Sachin S. Velankar

Preparation and rheological characterization of a gel form of the porcine urinary bladder matrix.

Biologic scaffolds composed of extracellular matrix (ECM) have been used to facilitate the repair and reconstruction of a variety of tissues in clinical and pre-clinical studies. The clinical utility of such scaffolds can be limited by the geometric and mechanical properties of the tissue or organ from which the ECM is harvested. An injectable gel form of ECM could potentially conform to any three-dimensional shape and could be delivered to sites of interest by minimally invasive techniques. The objectives of the present study were to prepare a gel form of ECM harvested from the urinary bladder (urinary bladder matrix or UBM), to characterize the rheological properties of the gel, and finally to evaluate the ability of the gel to support in vitro growth of smooth muscle cells. Following enzymatic solubilization with pepsin, UBM was induced to self-assemble into a gel when brought to physiological conditions. The UBM gel supported the adhesion and growth of rat aortic smooth muscle cells when cultured under static in vitro conditions. The present study showed that an intact form of UBM can be successfully solubilized without purification steps and induced to repolymerize into a gel form of the UBM biologic scaffold material.

A hydrogel derived from decellularized dermal extracellular matrix.

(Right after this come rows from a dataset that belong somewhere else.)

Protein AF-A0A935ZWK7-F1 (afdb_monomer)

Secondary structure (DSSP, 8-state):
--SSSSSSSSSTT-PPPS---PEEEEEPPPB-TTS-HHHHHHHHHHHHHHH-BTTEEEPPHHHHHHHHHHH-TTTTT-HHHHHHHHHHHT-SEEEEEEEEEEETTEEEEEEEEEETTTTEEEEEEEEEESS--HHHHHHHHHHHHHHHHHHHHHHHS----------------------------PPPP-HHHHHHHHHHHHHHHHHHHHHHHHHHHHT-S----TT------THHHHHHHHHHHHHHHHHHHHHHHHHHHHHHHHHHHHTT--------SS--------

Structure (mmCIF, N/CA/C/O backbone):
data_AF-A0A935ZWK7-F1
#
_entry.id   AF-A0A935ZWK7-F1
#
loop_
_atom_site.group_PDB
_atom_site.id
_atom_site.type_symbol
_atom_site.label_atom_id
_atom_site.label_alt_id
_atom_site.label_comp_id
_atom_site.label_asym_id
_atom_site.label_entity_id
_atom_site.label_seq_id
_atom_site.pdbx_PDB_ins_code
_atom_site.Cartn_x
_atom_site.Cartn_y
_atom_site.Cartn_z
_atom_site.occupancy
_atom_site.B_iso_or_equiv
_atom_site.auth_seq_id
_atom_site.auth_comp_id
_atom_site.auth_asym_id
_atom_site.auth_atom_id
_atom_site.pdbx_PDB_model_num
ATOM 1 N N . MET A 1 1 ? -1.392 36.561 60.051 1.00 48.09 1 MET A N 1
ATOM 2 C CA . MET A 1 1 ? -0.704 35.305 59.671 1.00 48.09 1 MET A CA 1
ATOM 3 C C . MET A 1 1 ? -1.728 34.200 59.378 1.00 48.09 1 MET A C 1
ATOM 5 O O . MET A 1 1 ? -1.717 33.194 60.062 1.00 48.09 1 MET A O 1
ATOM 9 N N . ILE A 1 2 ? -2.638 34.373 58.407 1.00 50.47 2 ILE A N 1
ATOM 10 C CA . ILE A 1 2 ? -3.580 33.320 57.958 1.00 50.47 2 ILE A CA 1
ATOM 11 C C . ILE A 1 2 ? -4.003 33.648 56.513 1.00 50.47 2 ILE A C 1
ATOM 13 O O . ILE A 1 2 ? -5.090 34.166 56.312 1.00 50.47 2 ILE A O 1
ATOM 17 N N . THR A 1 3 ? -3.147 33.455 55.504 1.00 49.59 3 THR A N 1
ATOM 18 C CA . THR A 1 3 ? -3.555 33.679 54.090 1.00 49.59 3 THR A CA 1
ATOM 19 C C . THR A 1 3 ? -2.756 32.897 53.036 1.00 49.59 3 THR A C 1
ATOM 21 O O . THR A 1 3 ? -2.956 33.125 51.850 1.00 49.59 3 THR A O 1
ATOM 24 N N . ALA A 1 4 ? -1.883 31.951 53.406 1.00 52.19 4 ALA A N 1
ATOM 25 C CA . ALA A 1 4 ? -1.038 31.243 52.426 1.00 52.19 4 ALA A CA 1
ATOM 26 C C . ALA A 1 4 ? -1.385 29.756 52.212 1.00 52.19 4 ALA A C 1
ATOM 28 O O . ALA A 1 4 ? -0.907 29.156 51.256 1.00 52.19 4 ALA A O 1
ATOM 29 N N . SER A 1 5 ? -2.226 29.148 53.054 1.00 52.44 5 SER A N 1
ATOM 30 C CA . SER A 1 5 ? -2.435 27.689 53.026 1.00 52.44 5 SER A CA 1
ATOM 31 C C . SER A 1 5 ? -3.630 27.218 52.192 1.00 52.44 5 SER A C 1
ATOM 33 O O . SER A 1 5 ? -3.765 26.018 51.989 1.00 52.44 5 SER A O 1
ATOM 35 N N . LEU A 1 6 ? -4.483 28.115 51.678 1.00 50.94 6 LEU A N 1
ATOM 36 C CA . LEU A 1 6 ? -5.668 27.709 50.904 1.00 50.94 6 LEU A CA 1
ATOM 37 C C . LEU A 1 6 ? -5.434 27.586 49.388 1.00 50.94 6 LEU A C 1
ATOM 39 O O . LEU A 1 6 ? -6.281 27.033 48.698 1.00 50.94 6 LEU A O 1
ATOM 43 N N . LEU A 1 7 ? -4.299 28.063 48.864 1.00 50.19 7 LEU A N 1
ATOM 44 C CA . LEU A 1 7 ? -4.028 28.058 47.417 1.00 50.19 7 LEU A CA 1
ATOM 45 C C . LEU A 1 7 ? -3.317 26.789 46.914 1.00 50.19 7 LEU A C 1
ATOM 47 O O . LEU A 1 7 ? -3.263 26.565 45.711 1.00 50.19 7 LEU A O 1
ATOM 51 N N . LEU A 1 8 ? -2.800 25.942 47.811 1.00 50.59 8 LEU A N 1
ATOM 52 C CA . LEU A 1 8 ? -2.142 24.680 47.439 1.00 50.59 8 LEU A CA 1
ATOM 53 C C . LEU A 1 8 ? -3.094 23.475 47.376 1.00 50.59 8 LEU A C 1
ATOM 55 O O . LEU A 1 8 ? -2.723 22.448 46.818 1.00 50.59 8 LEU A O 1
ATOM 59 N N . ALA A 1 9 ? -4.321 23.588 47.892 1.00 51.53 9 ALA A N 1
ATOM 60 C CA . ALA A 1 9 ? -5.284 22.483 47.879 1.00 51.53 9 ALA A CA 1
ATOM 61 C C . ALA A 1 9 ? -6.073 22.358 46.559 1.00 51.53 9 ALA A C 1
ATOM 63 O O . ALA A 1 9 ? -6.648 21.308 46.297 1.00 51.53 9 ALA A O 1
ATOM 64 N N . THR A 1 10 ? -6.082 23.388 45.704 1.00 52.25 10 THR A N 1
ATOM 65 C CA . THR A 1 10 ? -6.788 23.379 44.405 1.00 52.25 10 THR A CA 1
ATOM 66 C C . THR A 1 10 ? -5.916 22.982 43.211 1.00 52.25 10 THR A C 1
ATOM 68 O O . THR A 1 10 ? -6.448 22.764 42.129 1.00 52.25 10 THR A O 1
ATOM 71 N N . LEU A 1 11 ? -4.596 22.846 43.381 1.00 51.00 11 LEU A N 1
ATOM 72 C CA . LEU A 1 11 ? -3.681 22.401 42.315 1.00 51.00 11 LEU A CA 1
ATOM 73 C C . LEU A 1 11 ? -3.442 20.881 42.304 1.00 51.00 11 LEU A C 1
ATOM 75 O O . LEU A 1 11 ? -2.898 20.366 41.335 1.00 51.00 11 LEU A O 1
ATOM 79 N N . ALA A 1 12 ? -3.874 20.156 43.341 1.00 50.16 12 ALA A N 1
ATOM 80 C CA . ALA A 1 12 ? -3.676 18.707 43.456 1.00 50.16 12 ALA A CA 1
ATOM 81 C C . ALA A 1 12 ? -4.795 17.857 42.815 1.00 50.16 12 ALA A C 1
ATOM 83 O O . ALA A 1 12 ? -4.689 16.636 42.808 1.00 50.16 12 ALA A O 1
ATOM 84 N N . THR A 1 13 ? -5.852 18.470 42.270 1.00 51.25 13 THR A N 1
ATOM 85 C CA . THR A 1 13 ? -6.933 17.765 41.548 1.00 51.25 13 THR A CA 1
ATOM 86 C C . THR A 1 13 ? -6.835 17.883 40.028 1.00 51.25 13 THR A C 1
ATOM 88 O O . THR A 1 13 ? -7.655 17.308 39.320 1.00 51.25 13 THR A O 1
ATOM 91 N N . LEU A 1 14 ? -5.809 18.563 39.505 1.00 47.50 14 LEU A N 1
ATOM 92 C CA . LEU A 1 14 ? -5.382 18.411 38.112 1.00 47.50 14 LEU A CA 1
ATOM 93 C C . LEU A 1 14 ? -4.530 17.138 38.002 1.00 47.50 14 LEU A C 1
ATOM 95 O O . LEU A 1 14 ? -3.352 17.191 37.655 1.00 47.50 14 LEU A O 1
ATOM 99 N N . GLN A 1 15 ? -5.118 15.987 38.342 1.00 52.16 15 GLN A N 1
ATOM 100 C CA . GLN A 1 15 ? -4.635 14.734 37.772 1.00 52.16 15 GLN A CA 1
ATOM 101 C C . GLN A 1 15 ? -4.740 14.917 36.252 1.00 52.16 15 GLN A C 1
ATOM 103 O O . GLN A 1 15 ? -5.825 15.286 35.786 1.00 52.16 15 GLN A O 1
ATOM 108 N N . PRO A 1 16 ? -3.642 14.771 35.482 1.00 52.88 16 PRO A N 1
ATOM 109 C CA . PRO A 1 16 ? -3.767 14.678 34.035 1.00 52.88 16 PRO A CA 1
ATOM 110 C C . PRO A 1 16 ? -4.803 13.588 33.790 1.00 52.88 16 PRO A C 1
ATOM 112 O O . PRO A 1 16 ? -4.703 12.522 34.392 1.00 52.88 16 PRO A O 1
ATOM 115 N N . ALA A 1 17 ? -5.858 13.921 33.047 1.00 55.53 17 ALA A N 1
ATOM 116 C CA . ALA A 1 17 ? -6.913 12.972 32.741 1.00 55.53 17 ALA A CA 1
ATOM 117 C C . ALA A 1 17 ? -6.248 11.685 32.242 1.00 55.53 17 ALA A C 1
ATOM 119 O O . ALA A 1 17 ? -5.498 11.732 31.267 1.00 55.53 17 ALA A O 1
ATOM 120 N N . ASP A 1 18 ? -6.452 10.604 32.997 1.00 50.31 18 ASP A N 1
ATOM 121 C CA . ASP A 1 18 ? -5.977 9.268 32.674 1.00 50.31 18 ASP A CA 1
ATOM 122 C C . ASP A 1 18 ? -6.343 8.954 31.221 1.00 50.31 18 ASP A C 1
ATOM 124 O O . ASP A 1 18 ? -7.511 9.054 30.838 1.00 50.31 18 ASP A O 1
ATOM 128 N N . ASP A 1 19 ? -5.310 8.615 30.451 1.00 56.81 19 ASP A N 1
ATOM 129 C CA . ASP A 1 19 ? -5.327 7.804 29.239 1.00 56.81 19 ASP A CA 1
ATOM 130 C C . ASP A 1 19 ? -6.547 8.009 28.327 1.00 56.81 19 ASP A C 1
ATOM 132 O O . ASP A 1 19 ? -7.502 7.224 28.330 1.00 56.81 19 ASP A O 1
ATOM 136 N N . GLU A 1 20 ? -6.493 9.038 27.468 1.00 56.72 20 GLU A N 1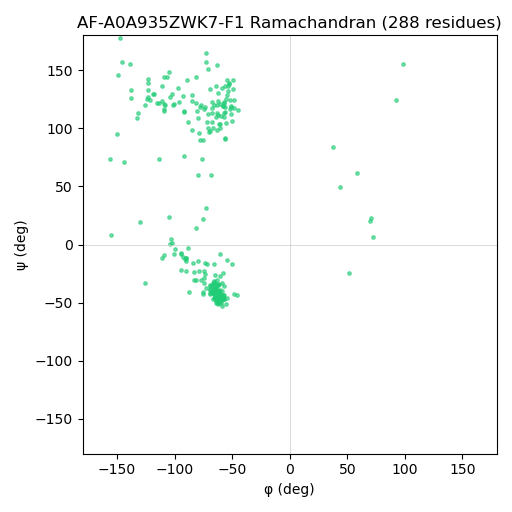
ATOM 137 C CA . GLU A 1 20 ? -7.314 9.017 26.254 1.00 56.72 20 GLU A CA 1
ATOM 138 C C . GLU A 1 20 ? -7.104 7.663 25.556 1.00 56.72 20 GLU A C 1
ATOM 140 O O . GLU A 1 20 ? -5.957 7.213 25.436 1.00 56.72 20 GLU A O 1
ATOM 145 N N . PRO A 1 21 ? -8.186 6.986 25.122 1.00 58.16 21 PRO A N 1
ATOM 146 C CA . PRO A 1 21 ? -8.098 5.654 24.546 1.00 58.16 21 PRO A CA 1
ATOM 147 C C . PRO A 1 21 ? -7.227 5.732 23.301 1.00 58.16 21 PRO A C 1
ATOM 149 O O . PRO A 1 21 ? -7.666 6.170 22.241 1.00 58.16 21 PRO A O 1
ATOM 152 N N . THR A 1 22 ? -5.969 5.338 23.449 1.00 78.75 22 THR A N 1
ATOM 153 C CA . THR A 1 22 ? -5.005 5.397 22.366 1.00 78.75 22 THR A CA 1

The ECM of mammalian tissues has been used as a scaffold to facilitate the repair and reconstruction of numerous tissues. Such scaffolds are prepared in many forms including sheets, powders, and hydrogels. ECM hydrogels provide advantages such as injectability, the ability to fill an irregularly shaped space, and the inherent bioactivity of native matrix. However, material properties of ECM hydrogels and the effect of these properties upon cell behavior are neither well understood nor controlled. The objective of this study was to prepare and determine the structure, mechanics, and the cell response in vitro and in vivo of ECM hydrogels prepared from decellularized porcine dermis and urinary bladder tissues. Dermal ECM hydrogels were characterized by a more dense fiber architecture and greater mechanical integrity than urinary bladder ECM hydrogels, and showed a dose dependent increase in mechanical properties with ECM concentration. In vitro, dermal ECM hydrogels supported greater C2C12 myoblast fusion, and less fibroblast infiltration and less fibroblast mediated hydrogel contraction than urinary bladder ECM hydrogels. Both hydrogels were rapidly infiltrated by host cells, primarily macrophages, when implanted in a rat abdominal wall defect. Both ECM hydrogels degraded by 35 days in vivo, but UBM hydrogels degraded more quickly, and with greater amounts of myogenesis than dermal ECM. These results show that ECM hydrogel properties can be varied and partially controlled by the scaffold tissue source, and that these properties can markedly affect cell behavior.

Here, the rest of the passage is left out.